Ameliorated interaction with the DR5 receptor and imparting antiangiogenic properties to the multivalent fusion protein SRH-DR5-B-iRGD resulted in improved antitumor activity compared to DR5-B. Thereby, SRH-DR5-B-iRGD can be considered as a promising candidate for the treatment of vascularized solid tumors.
抗血管生成疗法是一种经过临床验证的癌症治疗方法。先前的研究表明,一种与效应肽基因融合的多价DR5特异性细胞因子TRAIL变体DR5-B(SRH-DR5-B-iRGD)同时靶向血管生成和死亡受体信号通路,可增强实体瘤抑制并延长生存期。SRH肽旨在通过阻止VEGFR2受体的激活来阻断肿瘤新生血管生成,而iRGD肽则干扰整合素αβ的激活,并增强肿瘤渗透。

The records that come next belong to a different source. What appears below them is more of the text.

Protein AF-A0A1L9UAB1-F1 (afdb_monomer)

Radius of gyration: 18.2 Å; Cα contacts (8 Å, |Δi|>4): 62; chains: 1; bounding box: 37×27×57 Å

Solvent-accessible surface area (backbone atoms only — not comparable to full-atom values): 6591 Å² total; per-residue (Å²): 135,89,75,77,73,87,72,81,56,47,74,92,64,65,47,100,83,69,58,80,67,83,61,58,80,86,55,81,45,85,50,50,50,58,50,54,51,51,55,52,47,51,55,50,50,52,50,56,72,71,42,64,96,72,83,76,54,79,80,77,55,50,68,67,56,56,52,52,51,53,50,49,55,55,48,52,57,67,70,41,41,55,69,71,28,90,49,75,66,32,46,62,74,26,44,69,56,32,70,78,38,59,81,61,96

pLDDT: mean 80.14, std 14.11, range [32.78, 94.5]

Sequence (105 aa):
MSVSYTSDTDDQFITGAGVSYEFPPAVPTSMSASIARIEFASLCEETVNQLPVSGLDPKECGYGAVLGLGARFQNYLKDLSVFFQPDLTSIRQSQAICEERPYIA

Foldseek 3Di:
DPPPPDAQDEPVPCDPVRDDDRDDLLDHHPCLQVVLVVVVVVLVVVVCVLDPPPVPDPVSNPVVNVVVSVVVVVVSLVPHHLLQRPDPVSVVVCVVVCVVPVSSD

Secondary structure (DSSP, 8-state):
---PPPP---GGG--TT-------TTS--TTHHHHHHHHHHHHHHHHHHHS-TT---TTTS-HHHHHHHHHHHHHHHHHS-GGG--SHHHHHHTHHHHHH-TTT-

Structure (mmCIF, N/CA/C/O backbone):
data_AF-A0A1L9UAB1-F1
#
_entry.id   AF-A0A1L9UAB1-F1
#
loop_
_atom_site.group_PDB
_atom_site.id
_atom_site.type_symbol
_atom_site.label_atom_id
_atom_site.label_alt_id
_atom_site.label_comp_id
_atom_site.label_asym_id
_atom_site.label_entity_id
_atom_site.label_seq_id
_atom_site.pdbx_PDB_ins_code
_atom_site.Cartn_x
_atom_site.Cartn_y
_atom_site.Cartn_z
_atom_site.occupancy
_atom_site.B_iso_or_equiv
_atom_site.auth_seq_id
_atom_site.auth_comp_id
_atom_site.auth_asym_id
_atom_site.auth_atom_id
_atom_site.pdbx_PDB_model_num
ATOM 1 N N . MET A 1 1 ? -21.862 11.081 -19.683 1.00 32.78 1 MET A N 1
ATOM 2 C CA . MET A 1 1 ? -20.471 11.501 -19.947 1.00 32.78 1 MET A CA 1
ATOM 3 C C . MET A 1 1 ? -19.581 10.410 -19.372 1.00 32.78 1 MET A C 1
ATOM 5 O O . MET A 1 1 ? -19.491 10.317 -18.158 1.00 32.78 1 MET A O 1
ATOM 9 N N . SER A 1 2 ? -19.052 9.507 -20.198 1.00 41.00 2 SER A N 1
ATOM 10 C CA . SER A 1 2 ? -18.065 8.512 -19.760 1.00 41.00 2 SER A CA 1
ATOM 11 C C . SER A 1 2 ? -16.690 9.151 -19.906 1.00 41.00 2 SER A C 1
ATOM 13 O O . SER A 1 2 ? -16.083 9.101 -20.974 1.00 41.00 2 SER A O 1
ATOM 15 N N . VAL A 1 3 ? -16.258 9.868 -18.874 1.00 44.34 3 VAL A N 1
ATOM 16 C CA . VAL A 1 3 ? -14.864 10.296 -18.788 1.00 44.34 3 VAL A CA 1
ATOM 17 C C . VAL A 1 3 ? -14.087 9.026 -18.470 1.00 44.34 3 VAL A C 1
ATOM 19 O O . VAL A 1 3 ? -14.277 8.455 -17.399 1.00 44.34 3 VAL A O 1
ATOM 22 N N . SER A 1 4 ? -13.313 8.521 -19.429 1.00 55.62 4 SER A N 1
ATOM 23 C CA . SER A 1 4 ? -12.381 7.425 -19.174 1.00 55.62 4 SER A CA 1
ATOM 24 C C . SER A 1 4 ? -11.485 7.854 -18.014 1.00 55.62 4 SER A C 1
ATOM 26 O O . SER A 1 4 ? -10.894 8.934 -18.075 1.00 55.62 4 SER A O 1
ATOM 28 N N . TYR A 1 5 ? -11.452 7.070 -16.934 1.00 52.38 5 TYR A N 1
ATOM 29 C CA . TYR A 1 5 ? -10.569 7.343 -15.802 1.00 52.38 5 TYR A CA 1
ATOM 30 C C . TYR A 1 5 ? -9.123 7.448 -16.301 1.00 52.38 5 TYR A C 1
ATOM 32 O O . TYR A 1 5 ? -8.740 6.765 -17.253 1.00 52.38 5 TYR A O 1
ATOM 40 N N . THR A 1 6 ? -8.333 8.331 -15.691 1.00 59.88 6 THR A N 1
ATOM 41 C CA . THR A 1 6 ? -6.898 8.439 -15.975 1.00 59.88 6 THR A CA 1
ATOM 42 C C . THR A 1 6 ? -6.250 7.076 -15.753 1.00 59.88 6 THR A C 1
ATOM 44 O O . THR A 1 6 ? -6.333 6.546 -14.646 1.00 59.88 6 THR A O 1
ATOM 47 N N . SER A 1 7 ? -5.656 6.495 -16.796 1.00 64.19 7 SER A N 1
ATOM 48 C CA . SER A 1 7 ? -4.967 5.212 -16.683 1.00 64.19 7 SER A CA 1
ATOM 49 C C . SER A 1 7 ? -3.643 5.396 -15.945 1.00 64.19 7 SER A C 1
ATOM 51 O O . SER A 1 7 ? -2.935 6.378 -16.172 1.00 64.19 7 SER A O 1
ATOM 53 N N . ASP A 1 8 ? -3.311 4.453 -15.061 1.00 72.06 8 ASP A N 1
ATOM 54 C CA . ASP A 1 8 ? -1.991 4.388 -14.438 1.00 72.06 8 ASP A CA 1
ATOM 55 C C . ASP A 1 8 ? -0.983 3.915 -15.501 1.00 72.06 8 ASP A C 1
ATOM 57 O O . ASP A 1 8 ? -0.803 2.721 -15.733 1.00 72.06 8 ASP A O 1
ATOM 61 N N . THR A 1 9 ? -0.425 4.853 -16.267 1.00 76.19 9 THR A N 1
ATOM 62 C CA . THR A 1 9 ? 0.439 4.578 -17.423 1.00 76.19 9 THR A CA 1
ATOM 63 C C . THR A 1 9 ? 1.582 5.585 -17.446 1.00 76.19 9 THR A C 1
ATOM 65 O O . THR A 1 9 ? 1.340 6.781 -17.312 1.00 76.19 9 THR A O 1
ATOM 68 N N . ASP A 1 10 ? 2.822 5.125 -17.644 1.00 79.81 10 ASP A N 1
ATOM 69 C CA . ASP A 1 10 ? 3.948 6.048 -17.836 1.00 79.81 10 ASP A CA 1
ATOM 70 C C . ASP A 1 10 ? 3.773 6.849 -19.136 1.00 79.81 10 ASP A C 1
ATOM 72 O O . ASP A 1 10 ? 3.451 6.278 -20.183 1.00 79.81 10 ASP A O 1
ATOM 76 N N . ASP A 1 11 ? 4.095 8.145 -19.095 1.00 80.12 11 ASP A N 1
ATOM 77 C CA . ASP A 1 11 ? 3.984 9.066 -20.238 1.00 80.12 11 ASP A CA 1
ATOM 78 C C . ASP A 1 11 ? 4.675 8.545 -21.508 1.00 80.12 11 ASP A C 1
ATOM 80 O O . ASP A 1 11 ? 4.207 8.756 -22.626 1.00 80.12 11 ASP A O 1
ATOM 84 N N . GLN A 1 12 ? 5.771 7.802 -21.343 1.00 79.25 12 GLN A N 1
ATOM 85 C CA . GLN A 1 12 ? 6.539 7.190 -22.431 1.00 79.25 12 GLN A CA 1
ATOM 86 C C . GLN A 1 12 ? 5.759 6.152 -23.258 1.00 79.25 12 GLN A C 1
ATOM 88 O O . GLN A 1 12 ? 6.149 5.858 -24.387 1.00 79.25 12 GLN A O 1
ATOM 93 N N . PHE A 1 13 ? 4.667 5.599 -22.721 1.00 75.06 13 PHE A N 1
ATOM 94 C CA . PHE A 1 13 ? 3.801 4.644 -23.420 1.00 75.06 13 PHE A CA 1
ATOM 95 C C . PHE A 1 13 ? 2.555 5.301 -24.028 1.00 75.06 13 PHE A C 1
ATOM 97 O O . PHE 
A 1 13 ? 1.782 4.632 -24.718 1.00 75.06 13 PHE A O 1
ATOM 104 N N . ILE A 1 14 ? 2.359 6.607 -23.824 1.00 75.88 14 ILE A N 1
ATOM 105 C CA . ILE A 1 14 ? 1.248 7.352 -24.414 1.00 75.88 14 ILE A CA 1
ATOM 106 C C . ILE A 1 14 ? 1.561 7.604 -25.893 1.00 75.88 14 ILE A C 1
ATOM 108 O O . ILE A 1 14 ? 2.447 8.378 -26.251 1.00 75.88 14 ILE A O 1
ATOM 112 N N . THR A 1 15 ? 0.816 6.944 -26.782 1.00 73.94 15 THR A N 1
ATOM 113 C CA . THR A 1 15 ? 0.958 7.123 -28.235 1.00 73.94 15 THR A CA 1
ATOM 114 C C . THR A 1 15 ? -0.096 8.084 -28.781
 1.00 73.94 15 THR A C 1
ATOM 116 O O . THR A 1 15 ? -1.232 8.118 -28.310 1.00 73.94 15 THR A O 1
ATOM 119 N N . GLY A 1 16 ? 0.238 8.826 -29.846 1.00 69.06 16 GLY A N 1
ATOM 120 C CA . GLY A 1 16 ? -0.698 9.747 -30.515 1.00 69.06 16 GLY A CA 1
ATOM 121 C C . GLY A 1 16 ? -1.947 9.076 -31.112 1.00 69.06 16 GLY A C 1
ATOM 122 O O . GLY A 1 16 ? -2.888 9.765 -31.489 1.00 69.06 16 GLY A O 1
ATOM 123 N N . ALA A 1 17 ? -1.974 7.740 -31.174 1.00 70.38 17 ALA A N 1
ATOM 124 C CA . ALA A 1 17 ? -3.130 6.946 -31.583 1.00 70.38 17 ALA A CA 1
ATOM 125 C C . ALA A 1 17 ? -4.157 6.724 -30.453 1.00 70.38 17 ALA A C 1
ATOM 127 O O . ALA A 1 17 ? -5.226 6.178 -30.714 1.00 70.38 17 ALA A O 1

在此,我们研究了SRH-DR5-B-iRGD融合蛋白的抗血管生成活性如何对其抗肿瘤作用产生影响。
采用了一种综合方法,包括对SRH-DR5-B-iRGD与DR5受体结合的分子建模、基于光声(OA)和光学相干断层扫描的微血管造影(OCT-MA)对裸鼠人胶质母细胞瘤和胰腺腺癌异种移植瘤中的血管网络进行成像,并辅以血管生成标记物CD31的免疫组织化学(IHC)染色,以及体外和体内生物活性研究。
分子建模表明,DR5-B与SRH和iRGD肽的基因融合不仅能够结合额外的肿瘤靶点VEGFR2和整合素αβ/NRP-1,还能改善与DR5受体的相互作用。对人胶质母细胞瘤和胰腺腺癌异种移植瘤结节中的血管网络进行OA成像显示,DR5-B处理的异种移植瘤中血管分数降低,而在SRH-DR5-B-iRGD处理的肿瘤结节中这种效果更为明显。该数据与通过OCT-MA定量的DR5-B和SRH-DR5-B-iRGD处理的肿瘤中灌注血管数量的减少一致,并且也与IHC染色和肿瘤生长抑制获得的数据高度相关。
与DR5-B相比,SRH-DR5-B-iRGD与DR5受体的相互作用得到改善,并赋予多价融合蛋白抗血管生成特性,从而导致抗肿瘤活性增强。因此,SRH-DR5-B-iRGD可被视为治疗血管化实体瘤的有前景的候选药物。